== ASSIGNED TASK ==
Within the data that follows, set down exactly the lines from the one containing "ATOM 276 C C" through the one containing "ATOM 291 N N", both ends included.

== PROVIDED RECORDS ==
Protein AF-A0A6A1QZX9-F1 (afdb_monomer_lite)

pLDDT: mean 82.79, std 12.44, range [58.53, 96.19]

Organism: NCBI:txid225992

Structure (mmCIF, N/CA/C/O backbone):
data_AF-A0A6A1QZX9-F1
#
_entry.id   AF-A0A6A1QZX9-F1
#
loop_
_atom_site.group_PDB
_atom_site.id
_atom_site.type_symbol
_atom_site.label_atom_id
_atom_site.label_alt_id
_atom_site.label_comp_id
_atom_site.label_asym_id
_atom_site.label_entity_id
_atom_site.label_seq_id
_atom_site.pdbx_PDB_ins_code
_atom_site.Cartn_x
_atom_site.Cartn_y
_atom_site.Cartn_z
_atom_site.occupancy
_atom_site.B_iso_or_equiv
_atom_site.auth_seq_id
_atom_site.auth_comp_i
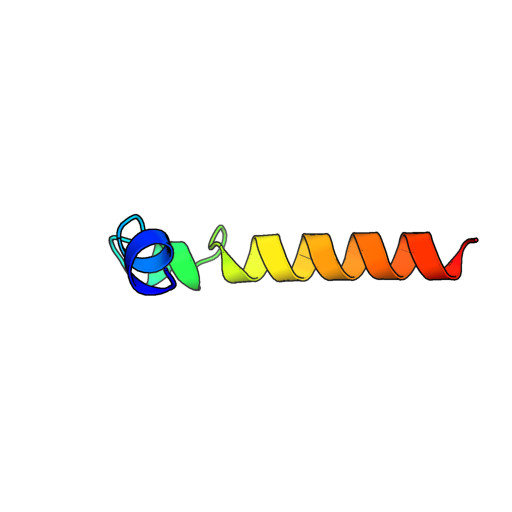d
_atom_site.auth_asym_id
_atom_site.auth_atom_id
_atom_site.pdbx_PDB_model_num
ATOM 1 N N . MET A 1 1 ? -19.259 -4.884 -7.039 1.00 63.97 1 MET A N 1
ATOM 2 C CA . MET A 1 1 ? -17.840 -5.301 -6.935 1.00 63.97 1 MET A CA 1
ATOM 3 C C . MET A 1 1 ? -17.006 -4.296 -6.152 1.00 63.97 1 MET A C 1
ATOM 5 O O . MET A 1 1 ? -16.414 -4.703 -5.166 1.00 63.97 1 MET A O 1
ATOM 9 N N . LEU A 1 2 ? -17.042 -2.996 -6.476 1.00 58.53 2 LEU A N 1
ATOM 10 C CA . LEU A 1 2 ? -16.376 -1.964 -5.662 1.00 58.53 2 LEU A CA 1
ATOM 11 C C . LEU A 1 2 ? -16.887 -1.926 -4.207 1.00 58.53 2 LEU A C 1
ATOM 13 O O . LEU A 1 2 ? -16.098 -1.844 -3.278 1.00 58.53 2 LEU A O 1
ATOM 17 N N . SER A 1 3 ? -18.195 -2.109 -4.006 1.00 61.78 3 SER A N 1
ATOM 18 C CA . SER A 1 3 ? -18.835 -2.162 -2.682 1.00 61.78 3 SER A CA 1
ATOM 19 C C . SER A 1 3 ? -18.341 -3.303 -1.785 1.00 61.78 3 SER A C 1
ATOM 21 O O . SER A 1 3 ? -18.395 -3.170 -0.573 1.00 61.78 3 SER A O 1
ATOM 23 N N . ALA A 1 4 ? -17.869 -4.415 -2.362 1.00 66.25 4 ALA A N 1
ATOM 24 C CA . ALA A 1 4 ? -17.346 -5.549 -1.594 1.00 66.25 4 ALA A CA 1
ATOM 25 C C . ALA A 1 4 ? -15.912 -5.282 -1.121 1.00 66.25 4 ALA A C 1
ATOM 27 O O . ALA A 1 4 ? -15.568 -5.591 0.010 1.00 66.25 4 ALA A O 1
ATOM 28 N N . LEU A 1 5 ? -15.105 -4.623 -1.957 1.00 60.41 5 LEU A N 1
ATOM 29 C CA . LEU A 1 5 ? -13.773 -4.144 -1.580 1.00 60.41 5 LEU A CA 1
ATOM 30 C C . LEU A 1 5 ? -13.849 -3.037 -0.518 1.00 60.41 5 LEU A C 1
ATOM 32 O O . LEU A 1 5 ? -12.978 -2.907
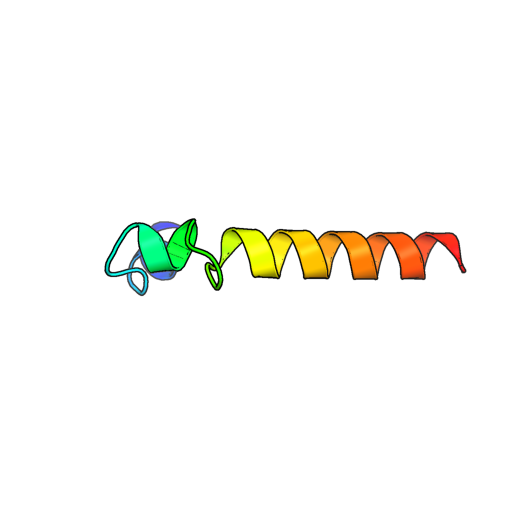 0.335 1.00 60.41 5 LEU A O 1
ATOM 36 N N . LEU A 1 6 ? -14.928 -2.259 -0.577 1.00 62.50 6 LEU A N 1
ATOM 37 C CA . LEU A 1 6 ? -15.277 -1.229 0.387 1.00 62.50 6 LEU A CA 1
ATOM 38 C C . LEU A 1 6 ? -15.941 -1.789 1.666 1.00 62.50 6 LEU A C 1
A
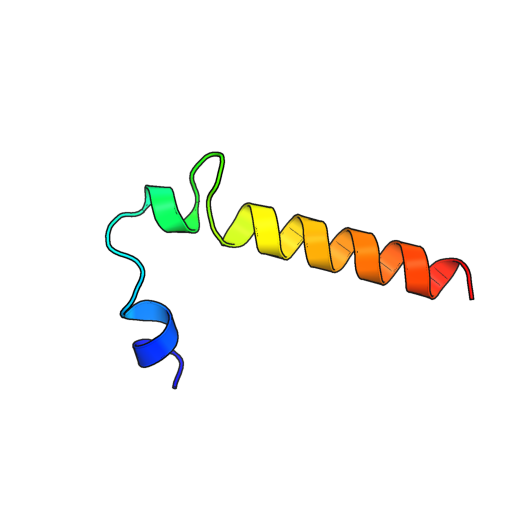TOM 40 O O . LEU A 1 6 ? -16.159 -1.040 2.607 1.00 62.50 6 LEU A O 1
ATOM 44 N N . ALA A 1 7 ? -16.281 -3.078 1.734 1.00 64.31 7 ALA A N 1
ATOM 45 C CA . ALA A 1 7 ? -16.947 -3.646 2.910 1.00 64.31 7 ALA A CA 1
ATOM 46 C C . ALA A 1 7 ? -15.977 -3.945 4.070 1.00 64.31 7 ALA A C 1
ATOM 48 O O . ALA A 1 7 ? -16.407 -4.014 5.220 1.00 64.31 7 ALA A O 1
ATOM 49 N N . ASP A 1 8 ? -14.683 -4.107 3.774 1.00 65.56 8 ASP A N 1
ATOM 50 C CA . ASP A 1 8 ? -13.649 -4.440 4.765 1.00 65.56 8 ASP A CA 1
ATOM 51 C C . ASP A 1 8 ? -12.962 -3.214 5.390 1.00 65.56 8 ASP A C 1
ATOM 53 O O . ASP A 1 8 ? -12.3
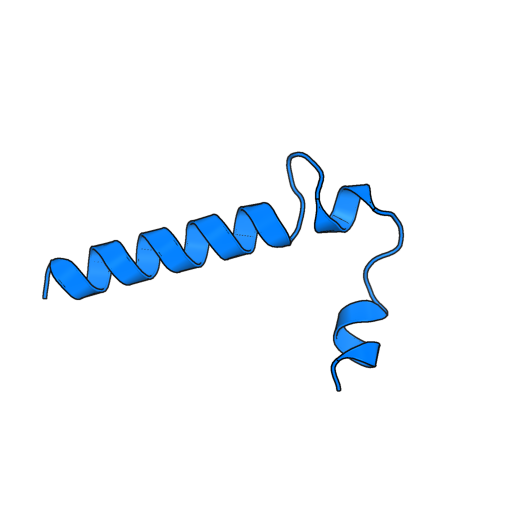00 -3.345 6.421 1.00 65.56 8 ASP A O 1
ATOM 57 N N . TYR A 1 9 ? -13.139 -2.006 4.834 1.00 67.75 9 TYR A N 1
ATOM 58 C CA . TYR A 1 9 ? -12.659 -0.796 5.510 1.00 67.75 9 TYR A CA 1
ATOM 59 C C . TYR A 1 9 ? -13.669 -0.386 6.584 1.00 67.75 9 TYR A C 1
ATOM 61 O O . TYR A 1 9 ? -14.857 -0.216 6.312 1.00 67.75 9 TYR A O 1
ATOM 69 N N . LYS A 1 10 ? -13.206 -0.216 7.825 1.00 73.12 10 LYS A N 1
ATOM 70 C CA . LYS A 1 10 ? -14.089 0.154 8.944 1.00 73.12 10 LYS A CA 1
ATOM 71 C C . LYS A 1 10 ? -13.939 1.608 9.350 1.00 73.12 10 LYS A C 1
ATOM 73 O O . LYS A 1 10 ? -14.864 2.181 9.921 1.00 73.12 10 LYS A O 1
ATOM 78 N N . LYS A 1 11 ? -12.788 2.210 9.061 1.00 83.50 11 LYS A N 1
ATOM 79 C CA . LYS A 1 11 ? -12.475 3.587 9.444 1.00 83.50 11 LYS A CA 1
ATOM 80 C C . LYS A 1 11 ? -11.576 4.258 8.405 1.00 83.50 11 LYS A C 1
ATOM 82 O O . LYS A 1 11 ? -10.837 3.568 7.704 1.00 83.50 11 LYS A O 1
ATOM 87 N N . PRO A 1 12 ? -11.623 5.600 8.290 1.00 82.88 12 PRO A N 1
ATOM 88 C CA . PRO A 1 12 ? -10.826 6.342 7.311 1.00 82.88 12 PRO A CA 1
ATOM 89 C C . PRO A 1 12 ? -9.329 6.017 7.395 1.00 82.88 12 PRO A C 1
ATOM 91 O O . PRO A 1 12 ? -8.653 5.925 6.376 1.00 82.88 12 PRO A O 1
ATOM 94 N N . GLU A 1 13 ? -8.822 5.766 8.600 1.00 87.12 13 GLU A N 1
ATOM 95 C CA . GLU A 1 13 ? -7.424 5.416 8.863 1.00 87.12 13 GLU A CA 1
ATOM 96 C C . GLU A 1 13 ? -6.978 4.117 8.165 1.00 87.12 13 GLU A C 1
ATOM 98 O O . GLU A 1 13 ? -5.822 4.016 7.761 1.00 87.12 13 GLU A O 1
ATOM 103 N N . ASP A 1 14 ? -7.878 3.154 7.941 1.00 85.88 14 ASP A N 1
ATOM 104 C CA . ASP A 1 14 ? -7.555 1.906 
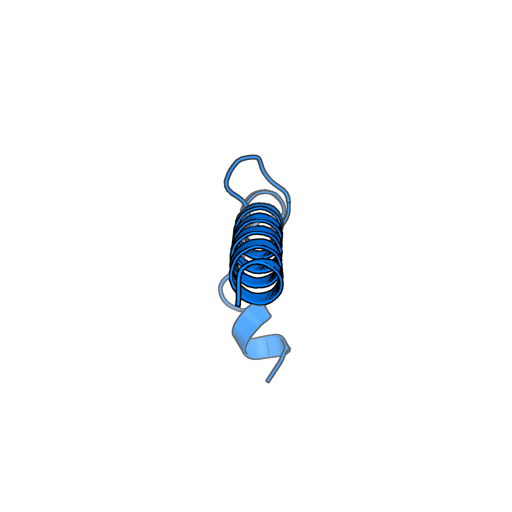7.230 1.00 85.88 14 ASP A CA 1
ATOM 105 C C . ASP A 1 14 ? -7.302 2.157 5.728 1.00 85.88 14 ASP A C 1
ATOM 107 O O . ASP A 1 14 ? -6.602 1.397 5.058 1.00 85.88 14 ASP A O 1
ATOM 111 N N . LEU A 1 15 ? -7.850 3.250 5.185 1.00 85.50 15 LEU A N 1
ATOM 112 C CA . LEU A 1 15 ? -7.705 3.656 3.785 1.00 85.50 15 LEU A CA 1
ATOM 113 C C . LEU A 1 15 ? -6.554 4.648 3.584 1.00 85.50 15 LEU A C 1
ATOM 115 O O . LEU A 1 15 ? -5.709 4.430 2.714 1.00 85.50 15 LEU A O 1
ATOM 119 N N . ILE A 1 16 ? -6.528 5.721 4.381 1.00 87.12 16 ILE A N 1
ATOM 120 C CA . ILE A 1 16 ? -5.628 6.882 4.217 1.00 87.12 16 ILE A CA 1
ATOM 121 C C . ILE A 1 16 ? -4.607 7.057 5.349 1.00 87.12 16 ILE A C 1
ATOM 123 O O . ILE A 1 16 ? -3.773 7.956 5.279 1.00 87.12 16 ILE A O 1
ATOM 127 N N . GLY A 1 17 ? -4.668 6.240 6.402 1.00 85.88 17 GLY A N 1
ATOM 128 C CA . GLY A 1 17 ? -3.750 6.333 7.534 1.00 85.88 17 GLY A CA 1
ATOM 129 C C . GLY A 1 17 ? -2.332 5.878 7.195 1.00 85.88 17 GLY A C 1
ATOM 130 O O . GLY A 1 17 ? -2.017 5.461 6.079 1.00 85.88 17 GLY A O 1
ATOM 131 N N . GLU A 1 18 ? -1.451 5.928 8.190 1.00 86.69 18 GLU A N 1
ATOM 132 C CA . GLU A 1 18 ? -0.018 5.703 7.985 1.00 86.69 18 GLU A CA 1
ATOM 133 C C . GLU A 1 18 ? 0.327 4.297 7.461 1.00 86.69 18 GLU A C 1
ATOM 135 O O . GLU A 1 18 ? 1.327 4.137 6.761 1.00 86.69 18 GLU A O 1
ATOM 140 N N . ASN A 1 19 ? -0.532 3.315 7.745 1.00 84.38 19 ASN A N 1
ATOM 141 C CA . ASN A 1 19 ? -0.476 1.946 7.224 1.00 84.38 19 ASN A CA 1
ATOM 142 C C . ASN A 1 19 ? -1.668 1.620 6.307 1.00 84.38 19 ASN A C 1
ATOM 144 O O . ASN A 1 19 ? -1.975 0.452 6.074 1.00 84.38 19 ASN A O 1
ATOM 148 N N . GLY A 1 20 ? -2.347 2.649 5.801 1.00 88.06 20 GLY A N 1
ATOM 149 C CA . GLY A 1 20 ? -3.574 2.513 5.032 1.00 88.06 20 GLY A CA 1
ATOM 150 C C . GLY A 1 20 ? -3.368 1.879 3.658 1.00 88.06 20 GLY A C 1
ATOM 151 O O . GLY A 1 20 ? -2.287 1.941 3.058 1.00 88.06 20 GLY A O 1
ATOM 152 N N . LEU A 1 21 ? -4.447 1.299 3.139 1.00 86.94 21 LEU A N 1
ATOM 153 C CA . LEU A 1 21 ? -4.505 0.623 1.843 1.00 86.94 21 LEU A CA 1
ATOM 154 C C . LEU A 1 21 ? -3.957 1.474 0.691 1.00 86.94 21 LEU A C 1
ATOM 156 O O . LEU A 1 21 ? -3.227 0.954 -0.150 1.00 86.94 21 LEU A O 1
ATOM 160 N N . LEU A 1 22 ? -4.245 2.780 0.653 1.00 90.06 22 LEU A N 1
ATOM 161 C CA . LEU A 1 22 ? -3.785 3.640 -0.443 1.00 90.06 22 LEU A CA 1
ATOM 162 C C . LEU A 1 22 ? -2.267 3.829 -0.447 1.00 90.06 22 LEU A C 1
ATOM 164 O O . LEU A 1 22 ? -1.652 3.872 -1.515 1.00 90.06 22 LEU A O 1
ATOM 168 N N . LYS A 1 23 ? -1.641 3.889 0.732 1.00 90.75 23 LYS A N 1
ATOM 169 C CA . LYS A 1 23 ? -0.184 4.007 0.848 1.00 90.75 23 LYS A CA 1
ATOM 170 C C . LYS A 1 23 ? 0.496 2.716 0.401 1.00 90.75 23 LYS A C 1
ATOM 172 O O . LYS A 1 23 ? 1.468 2.766 -0.351 1.00 90.75 23 LYS A O 1
ATOM 177 N N . GLN A 1 24 ? -0.049 1.569 0.810 1.00 89.94 24 GLN A N 1
ATOM 178 C CA . GLN A 1 24 ? 0.445 0.258 0.383 1.00 89.94 24 GLN A CA 1
ATOM 179 C C . GLN A 1 24 ? 0.288 0.063 -1.131 1.00 89.94 24 GLN A C 1
ATOM 181 O O . GLN A 1 24 ? 1.235 -0.353 -1.796 1.00 89.94 24 GLN A O 1
ATOM 186 N N . LEU A 1 25 ? -0.869 0.435 -1.692 1.00 93.00 25 LEU A N 1
ATOM 187 C CA . LEU A 1 25 ? -1.128 0.367 -3.130 1.00 93.00 25 LEU A CA 1
ATOM 188 C C . LEU A 1 25 ? -0.166 1.259 -3.918 1.00 93.00 25 LEU A C 1
ATOM 190 O O . LEU A 1 25 ? 0.436 0.803 -4.885 1.00 93.00 25 LEU A O 1
ATOM 194 N N . THR A 1 26 ? 0.021 2.508 -3.484 1.00 93.19 26 THR A N 1
ATOM 195 C CA . THR A 1 26 ? 0.948 3.445 -4.135 1.00 93.19 26 THR A CA 1
ATOM 196 C C . THR A 1 26 ? 2.366 2.885 -4.151 1.00 93.19 26 THR A C 1
ATOM 198 O O . THR A 1 26 ? 3.013 2.888 -5.195 1.00 93.19 26 THR A O 1
ATOM 201 N N . LYS A 1 27 ? 2.831 2.330 -3.025 1.00 94.75 27 LYS A N 1
ATOM 202 C CA . LYS A 1 27 ? 4.146 1.688 -2.941 1.00 94.75 27 LYS A CA 1
ATOM 203 C C . LYS A 1 27 ? 4.273 0.526 -3.930 1.00 94.75 27 LYS A C 1
ATOM 205 O O . LYS A 1 27 ? 5.223 0.501 -4.705 1.00 94.75 27 LYS A O 1
ATOM 210 N N . ALA A 1 28 ? 3.295 -0.379 -3.957 1.00 95.31 28 ALA A N 1
ATOM 211 C CA . ALA A 1 28 ? 3.308 -1.531 -4.856 1.00 95.31 28 ALA A CA 1
ATOM 212 C C . ALA A 1 28 ? 3.299 -1.125 -6.342 1.00 95.31 28 ALA A C 1
ATOM 214 O O . ALA A 1 28 ? 3.952 -1.767 -7.164 1.00 95.31 28 ALA A O 1
ATOM 215 N N . VAL A 1 29 ? 2.574 -0.059 -6.699 1.00 95.69 29 VAL A N 1
ATOM 216 C CA . VAL A 1 29 ? 2.555 0.485 -8.067 1.00 95.69 29 VAL A CA 1
ATOM 217 C C . VAL A 1 29 ? 3.915 1.071 -8.441 1.00 95.69 29 VAL A C 1
ATOM 219 O O . VAL A 1 29 ? 4.414 0.774 -9.522 1.00 95.69 29 VAL A O 1
ATOM 222 N N . VAL A 1 30 ? 4.539 1.849 -7.552 1.00 95.75 30 VAL A N 1
ATOM 223 C CA . VAL A 1 30 ? 5.873 2.427 -7.788 1.00 95.75 30 VAL A CA 1
ATOM 224 C C . VAL A 1 30 ? 6.930 1.335 -7.938 1.00 95.75 30 VAL A C 1
ATOM 226 O O . VAL A 1 30 ? 7.721 1.383 -8.873 1.00 95.75 30 VAL A O 1
ATOM 229 N N . GLU A 1 31 ? 6.925 0.324 -7.068 1.00 96.19 31 GLU A N 1
ATOM 230 C CA . GLU A 1 31 ? 7.853 -0.810 -7.154 1.00 96.19 31 GLU A CA 1
ATOM 231 C C . GLU A 1 31 ? 7.699 -1.566 -8.480 1.00 96.19 31 GLU A C 1
ATOM 233 O O . GLU A 1 31 ? 8.693 -1.856 -9.144 1.00 96.19 31 GLU A O 1
ATOM 238 N N . LYS A 1 32 ? 6.457 -1.826 -8.912 1.00 94.88 32 LYS A N 1
ATOM 239 C CA . LYS A 1 32 ? 6.181 -2.454 -10.212 1.00 94.88 32 LYS A CA 1
ATOM 240 C C . LYS A 1 32 ? 6.631 -1.595 -11.390 1.00 94.88 32 LYS A C 1
ATOM 242 O O . LYS A 1 32 ? 7.177 -2.141 -12.342 1.00 94.88 32 LYS A O 1
ATOM 247 N N . ALA A 1 33 ? 6.407 -0.283 -11.335 1.00 95.06 33 ALA A N 1
ATOM 248 C CA . ALA A 1 33 ? 6.856 0.635 -12.377 1.00 95.06 33 ALA A CA 1
ATOM 249 C C . ALA A 1 33 ? 8.389 0.643 -12.477 1.00 95.06 33 ALA A C 1
ATOM 251 O O . ALA A 1 33 ? 8.924 0.484 -13.566 1.00 95.06 33 ALA A O 1
ATOM 252 N N . LEU A 1 34 ? 9.100 0.712 -11.346 1.00 94.94 34 LEU A N 1
ATOM 253 C CA . LEU A 1 34 ? 10.565 0.631 -11.319 1.00 94.94 34 LEU A CA 1
ATOM 254 C C . LEU A 1 34 ? 11.092 -0.683 -11.905 1.00 94.94 34 LEU A C 1
ATOM 256 O O . LEU A 1 34 ? 12.073 -0.674 -12.638 1.00 94.94 34 LEU A O 1
ATOM 260 N N . GLN A 1 35 ? 10.457 -1.812 -11.584 1.00 94.50 35 GLN A N 1
ATOM 261 C CA . GLN A 1 35 ? 10.834 -3.105 -12.159 1.00 94.50 35 GLN A CA 1
ATOM 262 C C . GLN A 1 35 ? 10.629 -3.141 -13.677 1.00 94.50 35 GLN A C 1
ATOM 264 O O . GLN A 1 35 ? 11.469 -3.687 -14.386 1.00 94.50 35 GLN A O 1
ATOM 269 N N . ALA A 1 36 ? 9.537 -2.551 -14.168 1.00 93.75 36 ALA A N 1
ATOM 270 C CA . ALA A 1 36 ? 9.242 -2.494 -15.595 1.00 93.75 36 ALA A CA 1
ATOM 271 C C . ALA A 1 36 ? 10.261 -1.645 -16.373 1.00 93.75 36 ALA A C 1
ATOM 273 O O . ALA A 1 36 ? 10.636 -2.030 -17.469 1.00 93.75 36 ALA A O 1
ATOM 274 N N . GLU A 1 37 ? 10.751 -0.545 -15.796 1.00 89.12 37 GLU A N 1
ATOM 275 C CA . GLU A 1 37 ? 11.762 0.327 -16.423 1.00 89.12 37 GLU A CA 1
ATOM 276 C C . GLU A 1 37 ? 13.175 -0.296 -16.465 1.00 89.12 37 GLU A C 1
ATOM 278 O O . GLU A 1 37 ? 14.036 0.163 -17.211 1.00 89.12 37 GLU A O 1
ATOM 283 N N . LEU A 1 38 ? 13.440 -1.325 -15.651 1.00 82.00 38 LEU A N 1
ATOM 284 C CA . LEU A 1 38 ? 14.720 -2.050 -15.613 1.00 82.00 38 LEU A CA 1
ATOM 285 C C . LEU A 1 38 ? 14.761 -3.273 -16.553 1.00 82.00 38 LEU A C 1
ATOM 287 O O . LEU A 1 38 ? 15.743 -4.019 -16.518 1.00 82.00 38 LEU A O 1
ATOM 291 N N . THR A 1 39 ? 13.708 -3.496 -17.347 1.00 61.62 39 THR A N 1
ATOM 292 C CA . THR A 1 39 ? 13.568 -4.615 -18.301 1.00 61.62 39 THR A CA 1
ATOM 293 C C . THR A 1 39 ? 13.567 -4.096 -19.733 1.00 61.62 39 THR A C 1
ATOM 295 O O . THR A 1 39 ? 14.197 -4.754 -20.590 1.00 61.62 39 THR A O 1
#

Foldseek 3Di:
DVVVVVVPDDDVCCDPNPVHPVVVVVVVVVVVVVVVVVD
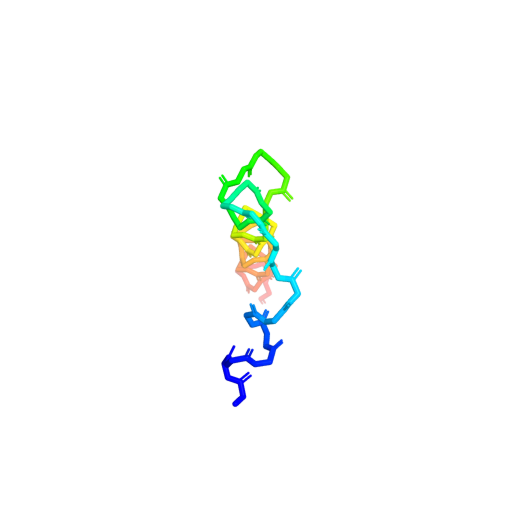
Sequence (39 aa):
MLSALLADYKKPEDLIGENGLLKQLTKAVVEKALQAELT

Radius of gyration: 13.07 Å; chains: 1; bounding box: 34×12×28 Å

Secondary structure (DSSP, 8-state):
-HHHHTSS--SHHHHHSTT-HHHHHHHHHHHHHHHHHT-

== REPLY TO THE TASK ==
ATOM 276 C C . GLU A 1 37 ? 13.175 -0.296 -16.465 1.00 89.12 37 GLU A C 1
ATOM 278 O O . GLU A 1 37 ? 14.036 0.163 -17.211 1.00 89.12 37 GLU A O 1
ATOM 283 N N . LEU A 1 38 ? 13.440 -1.325 -15.651 1.00 82.00 38 LEU A N 1
ATOM 284 C CA . LEU A 1 38 ? 14.720 -2.050 -15.613 1.00 82.00 38 LEU A CA 1
ATOM 285 C C . LEU A 1 38 ? 14.761 -3.273 -16.553 1.00 82.00 38 LEU A C 1
ATOM 287 O O . LEU A 1 38 ? 15.743 -4.019 -16.518 1.00 82.00 38 LEU A O 1
ATOM 291 N N . THR A 1 39 ? 13.708 -3.496 -17.347 1.00 61.62 39 THR A N 1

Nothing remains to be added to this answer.